Here's the core roughed out

Reactions: EyeCandy! 8


----------



## Tim Carter (Jan 1, 2015)

Beautiful piece! The burl grain is exceptional! I wonder what it would have looked like if you had stopped turning the outside after the 1st pic (with all of the holes), flipped it over and hollowed it out, creating a bowl with a lot of large negative spaces in it.

Reactions: Thank You! 1


----------



## DKMD (Jan 1, 2015)

Tim Carter said:


> Beautiful piece! The burl grain is exceptional! I wonder what it would have looked like if you had stopped turning the outside after the 1st pic (with all of the holes), flipped it over and hollowed it out, creating a bowl with a lot of large negative spaces in it.



We'll get to find out... That's exactly what I did. When it's finish turned, there are going to be some voids in the walls.


----------



## Kevin (Jan 1, 2015)

That's a badass burl Keller, and you're a badass turner. That bowl will therefore be doubly badass.



DKMD said:


> (or from which this cake for those of you with your red pencils)

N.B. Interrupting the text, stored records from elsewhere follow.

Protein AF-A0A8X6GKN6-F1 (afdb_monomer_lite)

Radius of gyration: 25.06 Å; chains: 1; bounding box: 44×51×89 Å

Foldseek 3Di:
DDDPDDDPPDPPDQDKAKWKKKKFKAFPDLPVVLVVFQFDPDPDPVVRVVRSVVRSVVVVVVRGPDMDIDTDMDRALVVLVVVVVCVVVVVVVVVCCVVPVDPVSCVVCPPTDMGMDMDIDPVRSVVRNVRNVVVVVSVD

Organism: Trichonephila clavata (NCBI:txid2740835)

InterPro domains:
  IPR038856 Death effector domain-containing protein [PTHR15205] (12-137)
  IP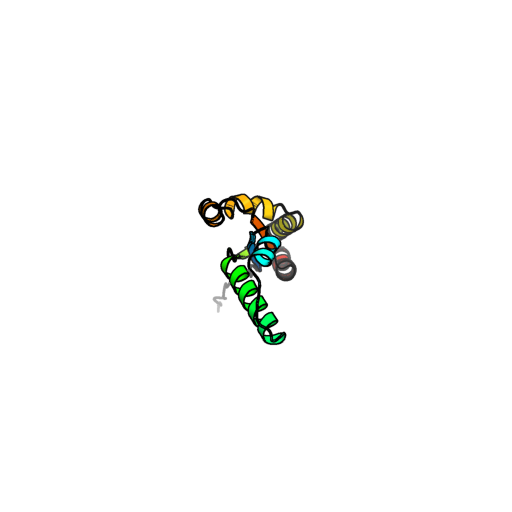R049341 TRADD-like N-terminal domain [PF20694] (49-104)

Secondary structure (DSSP, 8-state):
----------------EEEEEEEEEEES--HHHHHHH-----SSHHHHHHHHHHHHHHHHHHT---EEEEEEEESSHHHHHHHHHHHHTSHHHHHHHHHHS-HHHHHHHTT--EEEEEEE-HHHHHHHHHHHHHHHHT--

Sequence (140 aa):
MDDGTTNLVGMHKKYTCDVRLRVRAEYCNYQSVLQGNVSSIKPDPVERQLECFAQASAILRARDLGYIVCDIKFSEITYLDAFWRDYLNGSLLEALKGVFITESLKQAVGNEAIKLLVNVEESDYEKGRALLLKNLHESE

Structure (mmCIF, N/CA/C/O backbone):
data_AF-A0A8X6GKN6-F1
#
_entry.id   AF-A0A8X6GKN6-F1
#
loop_
_atom_site.group_PDB
_atom_site.id
_atom_site.type_symbol
_atom_site.label_atom_id
_atom_site.label_alt_id
_atom_site.label_comp_id
_atom_site.label_asym_id
_atom_site.label_entity_id
_atom_site.label_seq_id
_atom_site.pdbx_PDB_ins_code
_atom_site.Cartn_x
_atom_site.Cartn_y
_atom_site.Cartn_z
_atom_site.occupancy
_atom_site.B_iso_or_equiv
_atom_site.auth_seq_id
_atom_site.auth_comp_id
_atom_site.auth_asym_id
_atom_site.auth_atom_id
_atom_site.pdbx_PDB_model_num
ATOM 1 N N . MET A 1 1 ? 18.217 -35.783 -54.657 1.00 42.75 1 MET A N 1
ATOM 2 C CA . MET A 1 1 ? 19.220 -34.776 -54.275 1.00 42.75 1 MET A CA 1
ATOM 3 C C . MET A 1 1 ? 18.493 -33.468 -54.105 1.00 42.75 1 MET A C 1
ATOM 5 O O . MET A 1 1 ? 17.641 -33.156 -54.925 1.00 42.75 1 MET A O 1
ATOM 9 N N . ASP A 1 2 ? 18.897 -32.797 -53.043 1.00 37.53 2 ASP A N 1
ATOM 10 C CA . ASP A 1 2 ? 18.505 -31.499 -52.523 1.00 37.53 2 ASP A CA 1
ATOM 11 C C . ASP A 1 2 ? 17.307 -31.435 -51.567 1.00 37.53 2 ASP A C 1
ATOM 13 O O . ASP A 1 2 ? 16.207 -31.922 -51.825 1.00 37.53 2 ASP A O 1
ATOM 17 N N . ASP A 1 3 ? 17.658 -30.901 -50.406 1.00 41.22 3 ASP A N 1
ATOM 18 C CA . ASP A 1 3 ? 17.081 -30.993 -49.078 1.00 41.22 3 ASP A CA 1
ATOM 19 C C . ASP A 1 3 ? 16.464 -29.628 -48.766 1.00 41.22 3 ASP A C 1
ATOM 21 O O . ASP A 1 3 ? 17.148 -28.608 -48.749 1.00 41.22 3 ASP A O 1
ATOM 25 N N . GLY A 1 4 ? 15.145 -29.587 -48.583 1.00 38.84 4 GLY A N 1
ATOM 26 C CA . GLY A 1 4 ? 14.415 -28.369 -48.236 1.00 38.84 4 GLY A CA 1
ATOM 27 C C . GLY A 1 4 ? 14.507 -28.105 -46.740 1.00 38.84 4 GLY A C 1
ATOM 28 O O . GLY A 1 4 ? 13.511 -28.230 -46.029 1.00 38.84 4 GLY A O 1
ATOM 29 N N . THR A 1 5 ? 15.716 -27.801 -46.275 1.00 42.34 5 THR A N 1
ATOM 30 C CA . THR A 1 5 ? 16.067 -27.592 -44.875 1.00 42.34 5 THR A CA 1
ATOM 31 C C . THR A 1 5 ? 15.206 -26.491 -44.240 1.00 42.34 5 THR A C 1
ATOM 33 O O . THR A 1 5 ? 15.089 -25.365 -44.724 1.00 42.34 5 THR A O 1
ATOM 36 N N . THR A 1 6 ? 14.604 -26.852 -43.111 1.00 48.66 6 THR A N 1
ATOM 37 C CA . THR A 1 6 ? 13.951 -26.013 -42.101 1.00 48.66 6 THR A CA 1
ATOM 38 C C . THR A 1 6 ? 14.653 -24.676 -41.844 1.00 48.66 6 THR A C 1
ATOM 40 O O . THR A 1 6 ? 15.739 -24.652 -41.272 1.00 48.66 6 THR A O 1
ATOM 43 N N . ASN A 1 7 ? 13.973 -23.563 -42.131 1.00 39.84 7 ASN A N 1
ATOM 44 C CA . ASN A 1 7 ? 14.306 -22.238 -41.598 1.00 39.84 7 ASN A CA 1
ATOM 45 C C . ASN A 1 7 ? 13.274 -21.820 -40.540 1.00 39.84 7 ASN A C 1
ATOM 47 O O . ASN A 1 7 ? 12.396 -20.996 -40.782 1.00 39.84 7 ASN A O 1
ATOM 51 N N . LEU A 1 8 ? 13.390 -22.401 -39.344 1.00 46.38 8 LEU A N 1
ATOM 52 C CA . LEU A 1 8 ? 12.892 -21.801 -38.103 1.00 46.38 8 LEU A CA 1
ATOM 53 C C . LEU A 1 8 ? 14.036 -20.952 -37.537 1.00 46.38 8 LEU A C 1
ATOM 55 O O . LEU A 1 8 ? 14.774 -21.379 -36.653 1.00 46.38 8 LEU A O 1
ATOM 59 N N . VAL A 1 9 ? 14.226 -19.768 -38.121 1.00 49.75 9 VAL A N 1
ATOM 60 C CA . VAL A 1 9 ? 15.148 -18.751 -37.599 1.00 49.75 9 VAL A CA 1
ATOM 61 C C . VAL A 1 9 ? 14.651 -18.340 -36.210 1.00 49.75 9 VAL A C 1
ATOM 63 O O . VAL A 1 9 ? 13.466 -18.070 -36.019 1.00 49.75 9 VAL A O 1
ATOM 66 N N . GLY A 1 10 ? 15.555 -18.396 -35.232 1.00 47.09 10 GLY A N 1
ATOM 67 C CA . GLY A 1 10 ? 15.266 -18.412 -33.802 1.00 47.09 10 GLY A CA 1
ATOM 68 C C . GLY A 1 10 ? 14.353 -17.290 -33.308 1.00 47.09 10 GLY A C 1
ATOM 69 O O . GLY A 1 10 ? 14.645 -16.104 -33.437 1.00 47.09 10 GLY A O 1
ATOM 70 N N . MET A 1 11 ? 13.268 -17.682 -32.64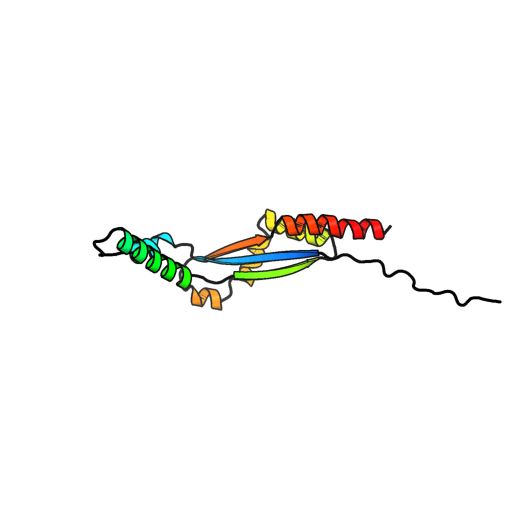3 1.00 54.12 11 MET A N 1
ATOM 71 C CA . MET A 1 11 ? 12.547 -16.811 -31.719 1.00 54.12 11 MET A CA 1
ATOM 72 C C . MET A 1 11 ? 13.465 -16.556 -30.514 1.00 54.12 11 MET A C 1
ATOM 74 O O . MET A 1 11 ? 13.519 -17.376 -29.598 1.00 54.12 11 MET A O 1
ATOM 78 N N . HIS A 1 12 ? 14.219 -15.452 -30.522 1.00 63.94 12 HIS A N 1
ATOM 79 C CA . HIS A 1 12 ? 14.948 -14.995 -29.335 1.00 63.94 12 HIS A CA 1
ATOM 80 C C . HIS A 1 12 ? 13.958 -14.876 -28.172 1.00 63.94 12 HIS A C 1
ATOM 82 O O . HIS A 1 12 ? 12.911 -14.225 -28.285 1.00 63.94 12 HIS A O 1
ATOM 88 N N . LYS A 1 13 ? 14.242 -15.561 -27.062 1.00 74.00 13 LYS A N 1
ATOM 89 C CA . LYS A 1 13 ? 13.314 -15.651 -25.939 1.00 74.00 13 LYS A CA 1
ATOM 90 C C . LYS A 1 13 ? 13.412 -14.374 -25.114 1.00 74.00 13 LYS A C 1
ATOM 92 O O . LYS A 1 13 ? 14.136 -14.312 -24.133 1.00 74.00 13 LYS A O 1
ATOM 97 N N . LYS A 1 14 ? 12.630 -13.358 -25.481 1.00 86.06 14 LYS A N 1
ATOM 98 C CA . LYS A 1 14 ? 12.544 -12.121 -24.698 1.00 86.06 14 LYS A CA 1
ATOM 99 C C . LYS A 1 14 ? 11.924 -12.412 -23.330 1.00 86.06 14 LYS A C 1
ATOM 101 O O . LYS A 1 14 ? 10.748 -12.765 -23.234 1.00 86.06 14 LYS A O 1
ATOM 106 N N . TYR A 1 15 ? 12.711 -12.262 -22.272 1.00 93.19 15 TYR A N 1
ATOM 107 C CA . TYR A 1 15 ? 12.230 -12.393 -20.905 1.00 93.19 15 TYR A CA 1
ATOM 108 C C . TYR A 1 15 ? 11.496 -11.123 -20.465 1.00 93.19 15 TYR A C 1
ATOM 110 O O . TYR A 1 15 ? 11.872 -10.006 -20.822 1.00 93.19 15 TYR A O 1
ATOM 118 N N . THR A 1 16 ? 10.463 -11.303 -19.649 1.00 95.56 16 THR A N 1
ATOM 119 C CA . THR A 1 16 ? 9.762 -10.232 -18.933 1.00 95.56 16 THR A CA 1
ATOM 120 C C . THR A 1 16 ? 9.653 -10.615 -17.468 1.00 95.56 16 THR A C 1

You're turning cakes now too? Do you have to stabilize it first?

Reactions: Funny 3


----------



## manbuckwal (Jan 1, 2015)

Awesome looking piece with the eye grouping and colors in that Doc !!!!!!

Reactions: Thank You! 1


----------



## DKMD (Jan 1, 2015)

Kevin said:


> You're turning cakes now too? Do you have to stabilize it first?



Yes, white chocolate sponge cake with Bilbao

Reactions: Funny 1


----------



## GeorgeS (Jan 1, 2015)

Thats a beauty!

Reactions: Thank You! 1


----------



## NYWoodturner (Jan 1, 2015)

Great score Doc! Thats a beautiful piece of wood. Both pieces are going to be amazing but I cannot wait to see the first piece finished.

Reactions: Thank You! 1


----------



## JR Custom Calls (Jan 1, 2015)

Looks pretty good... But nothing you ever turn again will compare to my pitcher :).

Reactions: Thank You! 1


----------



## TimR (Jan 1, 2015)

I'm not a big fan of elm, but I'd make an exception for that piece. Looks like a winner to me!

Reactions: Thank You! 1


----------



## Steve Walker (Jan 3, 2015)

Next time I come for a visit, I WANNA GO TO THE WOOD DUMP!!!!!
I can't believe you haven't at least offered.


----------



## DKMD (Jan 3, 2015)

Steve Walker said:


> Next time I come for a visit, I WANNA GO TO THE WOOD DUMP!!!!!
> I can't believe you haven't at least offered.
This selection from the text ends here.